In general, the areas of your original model with the highest absolute Gaussian curvature will generate the most deviation in Lamina's design, and require the most additional cut lines. In layman's terms, these are the areas where you would have to "squish" or "stretch" a flat
2-Dsheet of material to make it conform to the shape of the model. Since our construction materials are not like rubber, they cannot squish or stretch, so we have to help out Lamina by allowing more seams between pieces of material in these areas. In general, a flat plane, the side of a cylinder or cone, a piece of corrugated material, or any surface extruded from a 2-D curve will have zero Gaussian curvature. A cup, bulge, sphere, or saddle shape, however, has some absolute Gaussian curvature.
You can even ask Lamina to show you the areas of high absolute Gaussian curvature. In "View" and "Draw" modes, you can check "Edit...Show Curvature" to see a graphical depiction of the Gaussian curvature at various points of your original model. When checked, "Edit...Show curvature" annotates the original model with colored squares in areas of high absolute Gaussian curvature. You will see blue squares for saddles, green squares for concave areas ("innies"), and red squares for convex areas ("outies"). The higher the absolute Gaussian curvature, the larger the square. This may be of use for some users, although for most users the "Show deviation" feature is much more directly useful because it tells you about the current quality of the generated approximation instead of a fixed property of your original model.
In "Shape" and "Map" modes, you can check the box labeled "Show polygons" at the top of the window to get a sense of where and how much you will need to bend the material to assemble the design. In places where the edges of polygons are closely spaced, there is usually a smaller radius of curvature and you will have to bend the material more. The edges of the polygons (the light grey lines) also show you the line along which you will have to bend your material.
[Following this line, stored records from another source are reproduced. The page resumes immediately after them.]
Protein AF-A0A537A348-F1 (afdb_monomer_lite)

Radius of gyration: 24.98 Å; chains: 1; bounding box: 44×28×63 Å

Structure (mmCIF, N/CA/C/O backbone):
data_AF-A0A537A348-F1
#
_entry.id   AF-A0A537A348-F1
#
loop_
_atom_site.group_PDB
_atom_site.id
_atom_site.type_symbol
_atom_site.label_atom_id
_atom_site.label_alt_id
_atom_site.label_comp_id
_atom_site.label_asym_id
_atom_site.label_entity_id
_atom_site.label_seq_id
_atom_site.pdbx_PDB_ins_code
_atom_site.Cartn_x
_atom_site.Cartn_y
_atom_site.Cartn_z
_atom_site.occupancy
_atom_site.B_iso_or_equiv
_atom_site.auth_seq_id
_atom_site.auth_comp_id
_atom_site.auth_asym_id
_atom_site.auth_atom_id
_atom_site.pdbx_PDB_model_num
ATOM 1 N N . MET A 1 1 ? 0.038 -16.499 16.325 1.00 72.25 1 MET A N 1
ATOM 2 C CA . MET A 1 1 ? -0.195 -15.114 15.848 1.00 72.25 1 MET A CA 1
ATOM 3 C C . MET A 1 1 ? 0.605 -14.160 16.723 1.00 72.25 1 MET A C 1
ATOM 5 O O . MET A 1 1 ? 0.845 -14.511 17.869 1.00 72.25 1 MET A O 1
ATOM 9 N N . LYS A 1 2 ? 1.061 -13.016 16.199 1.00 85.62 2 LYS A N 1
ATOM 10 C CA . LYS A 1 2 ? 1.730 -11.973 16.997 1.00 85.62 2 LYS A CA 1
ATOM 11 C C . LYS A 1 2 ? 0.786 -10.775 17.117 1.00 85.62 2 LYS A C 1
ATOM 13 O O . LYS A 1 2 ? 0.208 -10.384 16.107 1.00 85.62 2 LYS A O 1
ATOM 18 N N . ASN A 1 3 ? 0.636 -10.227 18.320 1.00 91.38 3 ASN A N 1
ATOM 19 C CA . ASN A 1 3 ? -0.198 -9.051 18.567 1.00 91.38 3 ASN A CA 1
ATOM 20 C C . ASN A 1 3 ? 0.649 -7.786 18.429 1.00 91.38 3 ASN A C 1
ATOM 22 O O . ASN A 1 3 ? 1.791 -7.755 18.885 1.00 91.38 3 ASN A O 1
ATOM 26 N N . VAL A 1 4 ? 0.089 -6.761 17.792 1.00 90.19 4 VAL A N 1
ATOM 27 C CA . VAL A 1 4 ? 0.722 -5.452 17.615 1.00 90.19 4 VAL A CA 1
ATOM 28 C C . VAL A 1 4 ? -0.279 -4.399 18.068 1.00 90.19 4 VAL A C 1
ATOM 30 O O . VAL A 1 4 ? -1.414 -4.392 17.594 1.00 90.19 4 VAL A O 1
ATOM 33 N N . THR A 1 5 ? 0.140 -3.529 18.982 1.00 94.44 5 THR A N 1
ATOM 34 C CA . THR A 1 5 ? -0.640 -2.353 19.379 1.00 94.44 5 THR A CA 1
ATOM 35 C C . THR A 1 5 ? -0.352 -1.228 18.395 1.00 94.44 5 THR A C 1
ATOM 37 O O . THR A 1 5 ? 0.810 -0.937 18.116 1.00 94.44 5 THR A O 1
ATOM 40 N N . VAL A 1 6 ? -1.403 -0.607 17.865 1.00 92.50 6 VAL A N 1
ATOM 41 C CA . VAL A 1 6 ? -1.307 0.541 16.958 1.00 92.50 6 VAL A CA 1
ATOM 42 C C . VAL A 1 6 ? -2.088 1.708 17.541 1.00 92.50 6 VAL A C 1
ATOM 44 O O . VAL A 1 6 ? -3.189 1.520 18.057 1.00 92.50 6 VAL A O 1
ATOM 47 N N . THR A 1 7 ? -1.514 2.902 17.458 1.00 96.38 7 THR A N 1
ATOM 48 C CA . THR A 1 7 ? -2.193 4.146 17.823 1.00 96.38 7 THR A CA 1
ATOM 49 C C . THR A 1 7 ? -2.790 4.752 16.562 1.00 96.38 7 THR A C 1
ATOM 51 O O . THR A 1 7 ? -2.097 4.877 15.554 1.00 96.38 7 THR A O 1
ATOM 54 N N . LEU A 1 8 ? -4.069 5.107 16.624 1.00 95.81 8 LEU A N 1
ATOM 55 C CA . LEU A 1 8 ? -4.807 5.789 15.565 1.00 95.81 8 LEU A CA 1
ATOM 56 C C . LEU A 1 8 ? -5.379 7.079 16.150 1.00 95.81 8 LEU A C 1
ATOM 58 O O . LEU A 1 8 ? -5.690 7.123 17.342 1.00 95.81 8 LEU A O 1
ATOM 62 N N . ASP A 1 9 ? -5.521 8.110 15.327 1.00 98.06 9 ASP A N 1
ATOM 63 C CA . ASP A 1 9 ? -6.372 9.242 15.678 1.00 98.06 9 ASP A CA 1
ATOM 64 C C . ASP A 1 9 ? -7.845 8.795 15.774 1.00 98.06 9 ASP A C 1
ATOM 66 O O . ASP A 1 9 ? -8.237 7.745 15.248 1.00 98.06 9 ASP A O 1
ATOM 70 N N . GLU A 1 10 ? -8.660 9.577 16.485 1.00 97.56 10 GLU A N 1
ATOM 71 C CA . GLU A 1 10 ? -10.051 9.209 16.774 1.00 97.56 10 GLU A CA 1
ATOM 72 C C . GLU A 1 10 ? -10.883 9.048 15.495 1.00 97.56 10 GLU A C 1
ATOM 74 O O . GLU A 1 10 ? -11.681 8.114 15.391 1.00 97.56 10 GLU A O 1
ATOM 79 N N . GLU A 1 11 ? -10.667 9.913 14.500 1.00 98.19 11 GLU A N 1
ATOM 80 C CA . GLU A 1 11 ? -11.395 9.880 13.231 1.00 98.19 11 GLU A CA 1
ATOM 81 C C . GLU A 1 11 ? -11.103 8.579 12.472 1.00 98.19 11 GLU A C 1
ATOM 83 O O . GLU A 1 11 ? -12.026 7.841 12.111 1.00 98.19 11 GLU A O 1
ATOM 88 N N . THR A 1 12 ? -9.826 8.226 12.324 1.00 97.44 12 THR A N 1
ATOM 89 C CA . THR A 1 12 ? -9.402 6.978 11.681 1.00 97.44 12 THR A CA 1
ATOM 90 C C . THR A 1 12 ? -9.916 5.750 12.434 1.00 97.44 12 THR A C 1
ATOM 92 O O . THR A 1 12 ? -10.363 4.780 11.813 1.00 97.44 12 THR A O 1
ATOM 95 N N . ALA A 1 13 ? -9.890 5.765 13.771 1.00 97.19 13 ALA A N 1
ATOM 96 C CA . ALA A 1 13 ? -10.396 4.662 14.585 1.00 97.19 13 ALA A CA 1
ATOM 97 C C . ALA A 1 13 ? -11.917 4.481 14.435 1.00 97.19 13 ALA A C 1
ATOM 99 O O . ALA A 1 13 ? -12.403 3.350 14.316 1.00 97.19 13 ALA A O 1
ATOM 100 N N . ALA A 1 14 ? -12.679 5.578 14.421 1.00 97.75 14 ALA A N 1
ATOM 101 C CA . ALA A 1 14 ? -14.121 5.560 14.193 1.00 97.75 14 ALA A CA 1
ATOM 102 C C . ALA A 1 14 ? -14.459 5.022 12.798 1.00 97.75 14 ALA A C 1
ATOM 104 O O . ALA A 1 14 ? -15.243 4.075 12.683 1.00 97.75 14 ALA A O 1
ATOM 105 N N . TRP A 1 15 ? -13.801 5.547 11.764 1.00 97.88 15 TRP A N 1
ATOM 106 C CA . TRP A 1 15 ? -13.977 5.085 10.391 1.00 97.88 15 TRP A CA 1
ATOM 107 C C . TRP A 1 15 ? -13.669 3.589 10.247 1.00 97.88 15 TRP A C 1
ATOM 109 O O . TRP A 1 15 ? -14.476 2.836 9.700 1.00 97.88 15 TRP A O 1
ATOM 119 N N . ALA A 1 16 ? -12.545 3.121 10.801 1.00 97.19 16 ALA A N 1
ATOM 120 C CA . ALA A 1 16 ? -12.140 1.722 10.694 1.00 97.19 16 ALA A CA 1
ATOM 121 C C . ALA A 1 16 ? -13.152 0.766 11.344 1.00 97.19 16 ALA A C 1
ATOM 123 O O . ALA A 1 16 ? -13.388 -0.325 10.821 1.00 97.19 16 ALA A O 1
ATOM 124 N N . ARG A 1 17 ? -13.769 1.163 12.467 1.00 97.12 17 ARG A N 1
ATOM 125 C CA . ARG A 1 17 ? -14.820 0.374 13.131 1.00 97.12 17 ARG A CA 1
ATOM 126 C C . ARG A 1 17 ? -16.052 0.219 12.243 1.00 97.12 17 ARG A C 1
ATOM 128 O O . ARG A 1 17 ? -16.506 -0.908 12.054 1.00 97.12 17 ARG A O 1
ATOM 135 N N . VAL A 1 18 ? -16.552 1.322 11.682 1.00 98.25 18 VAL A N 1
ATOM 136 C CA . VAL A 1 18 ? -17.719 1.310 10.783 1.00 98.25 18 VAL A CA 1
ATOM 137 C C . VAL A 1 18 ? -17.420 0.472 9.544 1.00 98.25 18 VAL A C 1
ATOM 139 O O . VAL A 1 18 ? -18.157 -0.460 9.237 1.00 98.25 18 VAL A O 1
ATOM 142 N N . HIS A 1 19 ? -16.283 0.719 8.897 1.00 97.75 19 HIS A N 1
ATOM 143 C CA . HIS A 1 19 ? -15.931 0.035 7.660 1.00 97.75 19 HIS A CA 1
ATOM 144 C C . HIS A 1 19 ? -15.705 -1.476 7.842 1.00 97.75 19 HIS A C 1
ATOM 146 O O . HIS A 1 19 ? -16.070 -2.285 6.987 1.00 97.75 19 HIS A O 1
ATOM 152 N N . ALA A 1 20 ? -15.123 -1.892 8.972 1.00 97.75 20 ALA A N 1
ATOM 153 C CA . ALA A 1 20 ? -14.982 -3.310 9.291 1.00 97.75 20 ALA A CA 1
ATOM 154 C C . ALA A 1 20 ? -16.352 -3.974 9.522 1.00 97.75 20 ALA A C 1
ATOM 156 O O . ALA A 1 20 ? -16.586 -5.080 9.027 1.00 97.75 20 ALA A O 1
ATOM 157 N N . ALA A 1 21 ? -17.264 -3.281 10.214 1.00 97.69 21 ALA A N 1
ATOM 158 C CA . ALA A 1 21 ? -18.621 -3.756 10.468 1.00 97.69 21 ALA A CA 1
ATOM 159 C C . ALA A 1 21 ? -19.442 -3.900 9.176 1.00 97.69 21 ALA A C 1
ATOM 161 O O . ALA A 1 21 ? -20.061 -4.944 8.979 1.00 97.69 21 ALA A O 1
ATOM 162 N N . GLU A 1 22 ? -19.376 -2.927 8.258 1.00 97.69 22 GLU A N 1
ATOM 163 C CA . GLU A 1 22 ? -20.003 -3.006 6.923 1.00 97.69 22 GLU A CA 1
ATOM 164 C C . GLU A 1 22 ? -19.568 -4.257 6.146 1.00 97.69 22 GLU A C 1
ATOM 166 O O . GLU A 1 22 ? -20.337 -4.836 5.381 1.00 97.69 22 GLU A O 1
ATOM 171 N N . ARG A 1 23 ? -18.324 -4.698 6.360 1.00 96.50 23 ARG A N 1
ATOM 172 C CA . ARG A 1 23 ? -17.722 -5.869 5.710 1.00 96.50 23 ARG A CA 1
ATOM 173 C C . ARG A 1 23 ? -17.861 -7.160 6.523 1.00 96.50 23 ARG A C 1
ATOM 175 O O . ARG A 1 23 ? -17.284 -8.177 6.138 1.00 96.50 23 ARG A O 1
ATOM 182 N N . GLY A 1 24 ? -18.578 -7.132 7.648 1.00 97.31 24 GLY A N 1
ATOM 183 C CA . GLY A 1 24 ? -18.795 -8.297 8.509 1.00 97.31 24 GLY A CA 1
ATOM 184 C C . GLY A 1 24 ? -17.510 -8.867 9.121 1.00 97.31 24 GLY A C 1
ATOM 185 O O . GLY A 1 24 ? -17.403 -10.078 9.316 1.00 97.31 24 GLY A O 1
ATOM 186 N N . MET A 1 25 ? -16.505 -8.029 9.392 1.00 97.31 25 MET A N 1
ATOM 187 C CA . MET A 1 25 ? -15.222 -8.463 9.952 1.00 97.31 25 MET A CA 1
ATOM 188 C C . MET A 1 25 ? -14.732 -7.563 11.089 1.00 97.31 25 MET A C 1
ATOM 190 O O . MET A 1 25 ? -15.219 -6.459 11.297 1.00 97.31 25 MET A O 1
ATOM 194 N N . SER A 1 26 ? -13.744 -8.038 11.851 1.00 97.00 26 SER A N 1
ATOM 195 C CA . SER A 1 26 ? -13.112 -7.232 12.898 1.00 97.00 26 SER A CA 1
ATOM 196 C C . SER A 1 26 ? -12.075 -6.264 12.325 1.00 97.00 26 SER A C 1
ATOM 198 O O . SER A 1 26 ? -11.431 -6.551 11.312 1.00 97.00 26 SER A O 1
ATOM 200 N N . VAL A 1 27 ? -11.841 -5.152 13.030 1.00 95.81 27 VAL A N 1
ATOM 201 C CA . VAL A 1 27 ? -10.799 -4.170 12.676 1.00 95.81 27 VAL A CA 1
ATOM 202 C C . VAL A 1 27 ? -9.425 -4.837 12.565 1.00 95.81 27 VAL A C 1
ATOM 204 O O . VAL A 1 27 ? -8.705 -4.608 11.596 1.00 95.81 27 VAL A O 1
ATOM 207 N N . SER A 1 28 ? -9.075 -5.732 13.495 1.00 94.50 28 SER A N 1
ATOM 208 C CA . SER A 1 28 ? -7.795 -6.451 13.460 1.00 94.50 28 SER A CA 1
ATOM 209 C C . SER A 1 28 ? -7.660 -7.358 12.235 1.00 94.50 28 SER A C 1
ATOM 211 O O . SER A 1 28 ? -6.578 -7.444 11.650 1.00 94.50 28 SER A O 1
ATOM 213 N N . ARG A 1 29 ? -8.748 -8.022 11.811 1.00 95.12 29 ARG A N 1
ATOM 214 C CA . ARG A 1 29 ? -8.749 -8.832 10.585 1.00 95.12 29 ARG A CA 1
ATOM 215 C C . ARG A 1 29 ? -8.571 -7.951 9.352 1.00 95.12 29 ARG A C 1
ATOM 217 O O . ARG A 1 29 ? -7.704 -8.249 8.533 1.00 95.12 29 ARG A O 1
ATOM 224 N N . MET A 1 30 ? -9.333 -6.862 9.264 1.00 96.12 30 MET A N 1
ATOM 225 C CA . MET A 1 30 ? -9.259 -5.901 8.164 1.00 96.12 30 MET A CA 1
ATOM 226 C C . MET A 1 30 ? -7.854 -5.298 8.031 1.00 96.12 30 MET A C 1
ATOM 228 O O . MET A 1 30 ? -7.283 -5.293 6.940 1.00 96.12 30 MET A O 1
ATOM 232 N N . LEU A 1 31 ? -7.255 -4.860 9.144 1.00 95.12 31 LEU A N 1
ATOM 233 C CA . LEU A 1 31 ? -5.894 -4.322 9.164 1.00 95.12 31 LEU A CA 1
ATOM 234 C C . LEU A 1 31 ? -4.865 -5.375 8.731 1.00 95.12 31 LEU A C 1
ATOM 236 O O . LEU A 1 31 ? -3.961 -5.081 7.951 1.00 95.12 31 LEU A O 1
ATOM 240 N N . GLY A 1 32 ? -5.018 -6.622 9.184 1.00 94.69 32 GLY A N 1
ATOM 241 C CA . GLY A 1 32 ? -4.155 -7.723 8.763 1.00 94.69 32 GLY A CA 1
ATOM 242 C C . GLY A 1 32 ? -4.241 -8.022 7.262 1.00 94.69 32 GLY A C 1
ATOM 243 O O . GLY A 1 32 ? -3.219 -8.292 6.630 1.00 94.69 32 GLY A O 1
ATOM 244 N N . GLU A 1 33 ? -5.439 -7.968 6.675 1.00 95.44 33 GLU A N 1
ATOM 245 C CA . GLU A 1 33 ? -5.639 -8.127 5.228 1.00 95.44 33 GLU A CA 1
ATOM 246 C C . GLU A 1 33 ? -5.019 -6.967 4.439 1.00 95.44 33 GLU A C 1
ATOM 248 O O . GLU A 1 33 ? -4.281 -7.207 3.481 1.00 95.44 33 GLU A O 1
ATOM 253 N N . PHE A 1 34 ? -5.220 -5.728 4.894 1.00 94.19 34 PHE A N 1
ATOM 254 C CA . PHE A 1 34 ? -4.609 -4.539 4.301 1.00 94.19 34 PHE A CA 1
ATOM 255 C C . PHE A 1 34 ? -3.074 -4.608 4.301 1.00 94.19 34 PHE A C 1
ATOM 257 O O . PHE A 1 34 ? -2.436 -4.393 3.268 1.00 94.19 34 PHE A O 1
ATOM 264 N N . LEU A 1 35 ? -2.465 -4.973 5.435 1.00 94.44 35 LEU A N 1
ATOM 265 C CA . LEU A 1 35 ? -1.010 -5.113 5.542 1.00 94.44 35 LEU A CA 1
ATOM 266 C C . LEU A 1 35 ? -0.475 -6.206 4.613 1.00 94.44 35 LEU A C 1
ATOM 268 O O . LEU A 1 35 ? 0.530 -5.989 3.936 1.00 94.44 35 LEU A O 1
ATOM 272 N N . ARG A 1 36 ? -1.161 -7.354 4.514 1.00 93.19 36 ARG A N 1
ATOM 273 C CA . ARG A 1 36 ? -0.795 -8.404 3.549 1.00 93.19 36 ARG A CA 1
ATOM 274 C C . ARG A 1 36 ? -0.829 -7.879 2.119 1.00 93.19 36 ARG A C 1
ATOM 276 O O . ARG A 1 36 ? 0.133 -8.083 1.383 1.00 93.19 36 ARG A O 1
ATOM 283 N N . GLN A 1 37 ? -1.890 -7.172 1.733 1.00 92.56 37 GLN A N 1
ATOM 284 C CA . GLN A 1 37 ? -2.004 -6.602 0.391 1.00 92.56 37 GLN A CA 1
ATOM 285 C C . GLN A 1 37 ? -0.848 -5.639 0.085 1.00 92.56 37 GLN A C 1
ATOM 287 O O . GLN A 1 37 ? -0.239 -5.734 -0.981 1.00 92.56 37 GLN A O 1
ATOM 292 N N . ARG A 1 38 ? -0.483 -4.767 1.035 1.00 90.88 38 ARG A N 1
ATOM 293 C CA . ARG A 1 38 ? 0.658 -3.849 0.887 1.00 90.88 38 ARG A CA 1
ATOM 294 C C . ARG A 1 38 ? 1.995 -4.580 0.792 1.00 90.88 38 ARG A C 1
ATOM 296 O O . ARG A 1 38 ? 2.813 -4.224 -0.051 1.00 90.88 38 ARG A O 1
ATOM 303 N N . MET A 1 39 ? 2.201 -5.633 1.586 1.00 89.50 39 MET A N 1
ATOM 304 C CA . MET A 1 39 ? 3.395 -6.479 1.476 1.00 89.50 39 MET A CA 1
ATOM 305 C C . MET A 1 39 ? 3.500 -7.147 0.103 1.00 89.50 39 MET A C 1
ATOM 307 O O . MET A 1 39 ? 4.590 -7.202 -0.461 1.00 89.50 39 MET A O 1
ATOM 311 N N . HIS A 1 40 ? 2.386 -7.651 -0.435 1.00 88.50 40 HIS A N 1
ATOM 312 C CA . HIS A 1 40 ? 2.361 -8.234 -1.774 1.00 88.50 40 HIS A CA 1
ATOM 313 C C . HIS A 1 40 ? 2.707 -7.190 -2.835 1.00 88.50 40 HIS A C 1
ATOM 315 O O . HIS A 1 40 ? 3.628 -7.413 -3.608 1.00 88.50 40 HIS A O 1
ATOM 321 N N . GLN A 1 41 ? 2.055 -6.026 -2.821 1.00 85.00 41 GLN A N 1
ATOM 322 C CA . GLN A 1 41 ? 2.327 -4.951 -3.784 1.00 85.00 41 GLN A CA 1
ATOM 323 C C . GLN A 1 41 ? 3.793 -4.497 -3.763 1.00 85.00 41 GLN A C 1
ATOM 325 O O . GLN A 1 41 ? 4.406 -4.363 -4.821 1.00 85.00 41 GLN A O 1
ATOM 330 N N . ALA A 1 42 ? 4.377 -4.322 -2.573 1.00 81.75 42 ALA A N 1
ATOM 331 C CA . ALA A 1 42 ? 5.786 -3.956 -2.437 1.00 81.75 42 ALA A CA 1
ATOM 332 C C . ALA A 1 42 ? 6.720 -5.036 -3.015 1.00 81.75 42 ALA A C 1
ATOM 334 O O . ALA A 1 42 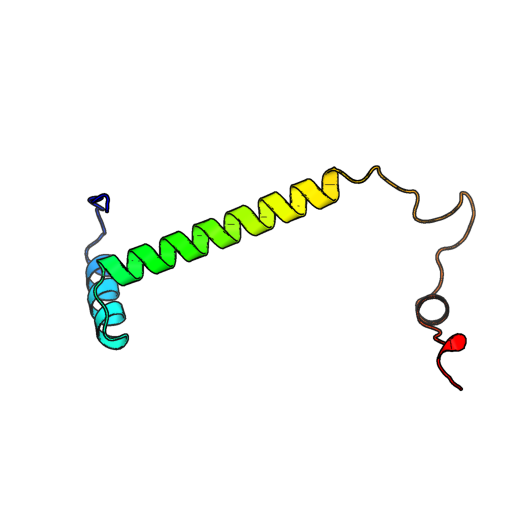? 7.652 -4.732 -3.757 1.00 81.75 42 ALA A O 1
ATOM 335 N N . ARG A 1 43 ? 6.439 -6.315 -2.731 1.00 85.06 43 ARG A N 1
ATOM 336 C CA . ARG A 1 43 ? 7.242 -7.441 -3.230 1.00 85.06 43 ARG A CA 1
ATOM 337 C C . ARG A 1 43 ? 7.126 -7.641 -4.736 1.00 85.06 43 ARG A C 1
ATOM 339 O O . ARG A 1 43 ? 8.127 -7.984 -5.357 1.00 85.06 43 ARG A O 1
ATOM 346 N N . GLU A 1 44 ? 5.944 -7.447 -5.315 1.00 86.31 44 GLU A N 1
ATOM 347 C CA . GL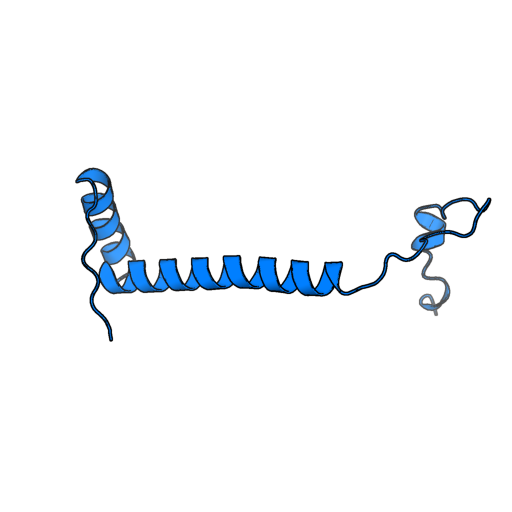U A 1 44 ? 5.739 -7.591 -6.761 1.00 86.31 44 GLU A CA 1
ATOM 348 C C . GLU A 1 44 ? 6.566 -6.563 -7.537 1.00 86.31 44 GLU A C 1
ATOM 350 O O . GLU A 1 44 ? 7.243 -6.924 -8.502 1.00 86.31 44 GLU A O 1
ATOM 355 N N . TYR A 1 45 ? 6.592 -5.306 -7.078 1.00 84.12 45 TYR A N 1
ATOM 356 C CA . TYR A 1 45 ? 7.445 -4.279 -7.673 1.00 84.12 45 TYR A CA 1
ATOM 357 C C . TYR A 1 45 ? 8.928 -4.645 -7.564 1.00 84.12 45 TYR A C 1
ATOM 359 O O . TYR A 1 45 ? 9.629 -4.670 -8.576 1.00 84.12 45 TYR A O 1
ATOM 367 N N . ASP A 1 46 ? 9.401 -5.004 -6.367 1.00 85.88 46 ASP A N 1
ATOM 368 C CA . ASP A 1 46 ? 10.803 -5.378 -6.155 1.00 85.88 46 ASP A CA 1
ATOM 369 C C . ASP A 1 46 ? 11.209 -6.589 -7.003 1.00 85.88 46 ASP A C 1
ATOM 371 O O . ASP A 1 46 ? 12.299 -6.626 -7.583 1.00 85.88 46 ASP A O 1
ATOM 375 N N . ALA A 1 47 ? 10.330 -7.586 -7.115 1.00 89.50 47 ALA A N 1
ATOM 376 C CA . ALA A 1 47 ? 10.552 -8.757 -7.950 1.00 89.50 47 ALA A CA 1
ATOM 377 C C . ALA A 1 47 ? 10.594 -8.390 -9.440 1.00 89.50 47 ALA A C 1
ATOM 379 O O . ALA A 1 47 ? 11.480 -8.864 -10.155 1.00 89.50 47 ALA A O 1
ATOM 380 N N . ALA A 1 48 ? 9.678 -7.542 -9.917 1.00 90.25 48 ALA A N 1
ATOM 381 C CA . ALA A 1 48 ? 9.664 -7.060 -11.296 1.00 90.25 48 ALA A CA 1
ATOM 382 C C . ALA A 1 48 ? 10.922 -6.239 -11.619 1.00 90.25 48 ALA A C 1
ATOM 384 O O . ALA A 1 48 ? 11.571 -6.485 -12.638 1.00 90.25 48 ALA A O 1
ATOM 385 N N . MET A 1 49 ? 11.320 -5.338 -10.718 1.00 89.62 49 MET A N 1
ATOM 386 C CA . MET A 1 49 ? 12.529 -4.525 -10.833 1.00 89.62 49 MET A CA 1
ATOM 387 C C . MET A 1 49 ? 13.783 -5.400 -10.902 1.00 89.62 49 MET A C 1
ATOM 389 O O . MET A 1 49 ? 14.581 -5.255 -11.827 1.00 89.62 49 MET A O 1
ATOM 393 N N . ARG A 1 50 ? 13.932 -6.369 -9.987 1.00 92.00 50 ARG A N 1
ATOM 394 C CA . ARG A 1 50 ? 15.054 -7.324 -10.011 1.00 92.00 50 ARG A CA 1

Keep in mind the flexibility setting which we described above. This setting allows you to control the tradeoff between the accuracy of Lamina's approximation and the ease of constructing your design. If you find that Lamina specifies excessive bending, try making a stiffer setting. On the other hand, if you find that your material can easily be bent more than the Lamina design specifies, try a more flexible setting in Lamina to see if you can get better accuracy.
above, you can either add cut lines in your original modeling program or you can add them in Lamina's "Draw" mode.
But what should the cut lines look like? Surprisingly, it turns out that almost any shape of cut line which touches other cut lines at both ends is helpful! You can draw a straight line across the desired area, or an arbitrary meandering line that wanders back and forth before reaching the other side of the desired area:
In general, the meandering line will give you a more accurate result than the straight line. That is, if you draw a meandering line, Lamina can generally make you a design that matches your original 3-D model better. But the meandering and straight lines will both help to increase the accuracy of your result. Depending on your particular material and machinery, you may choose the straight line because it is easier to cut or attach, or you may choose the meandering line because it's just as easy either way and you'd like additional accuracy.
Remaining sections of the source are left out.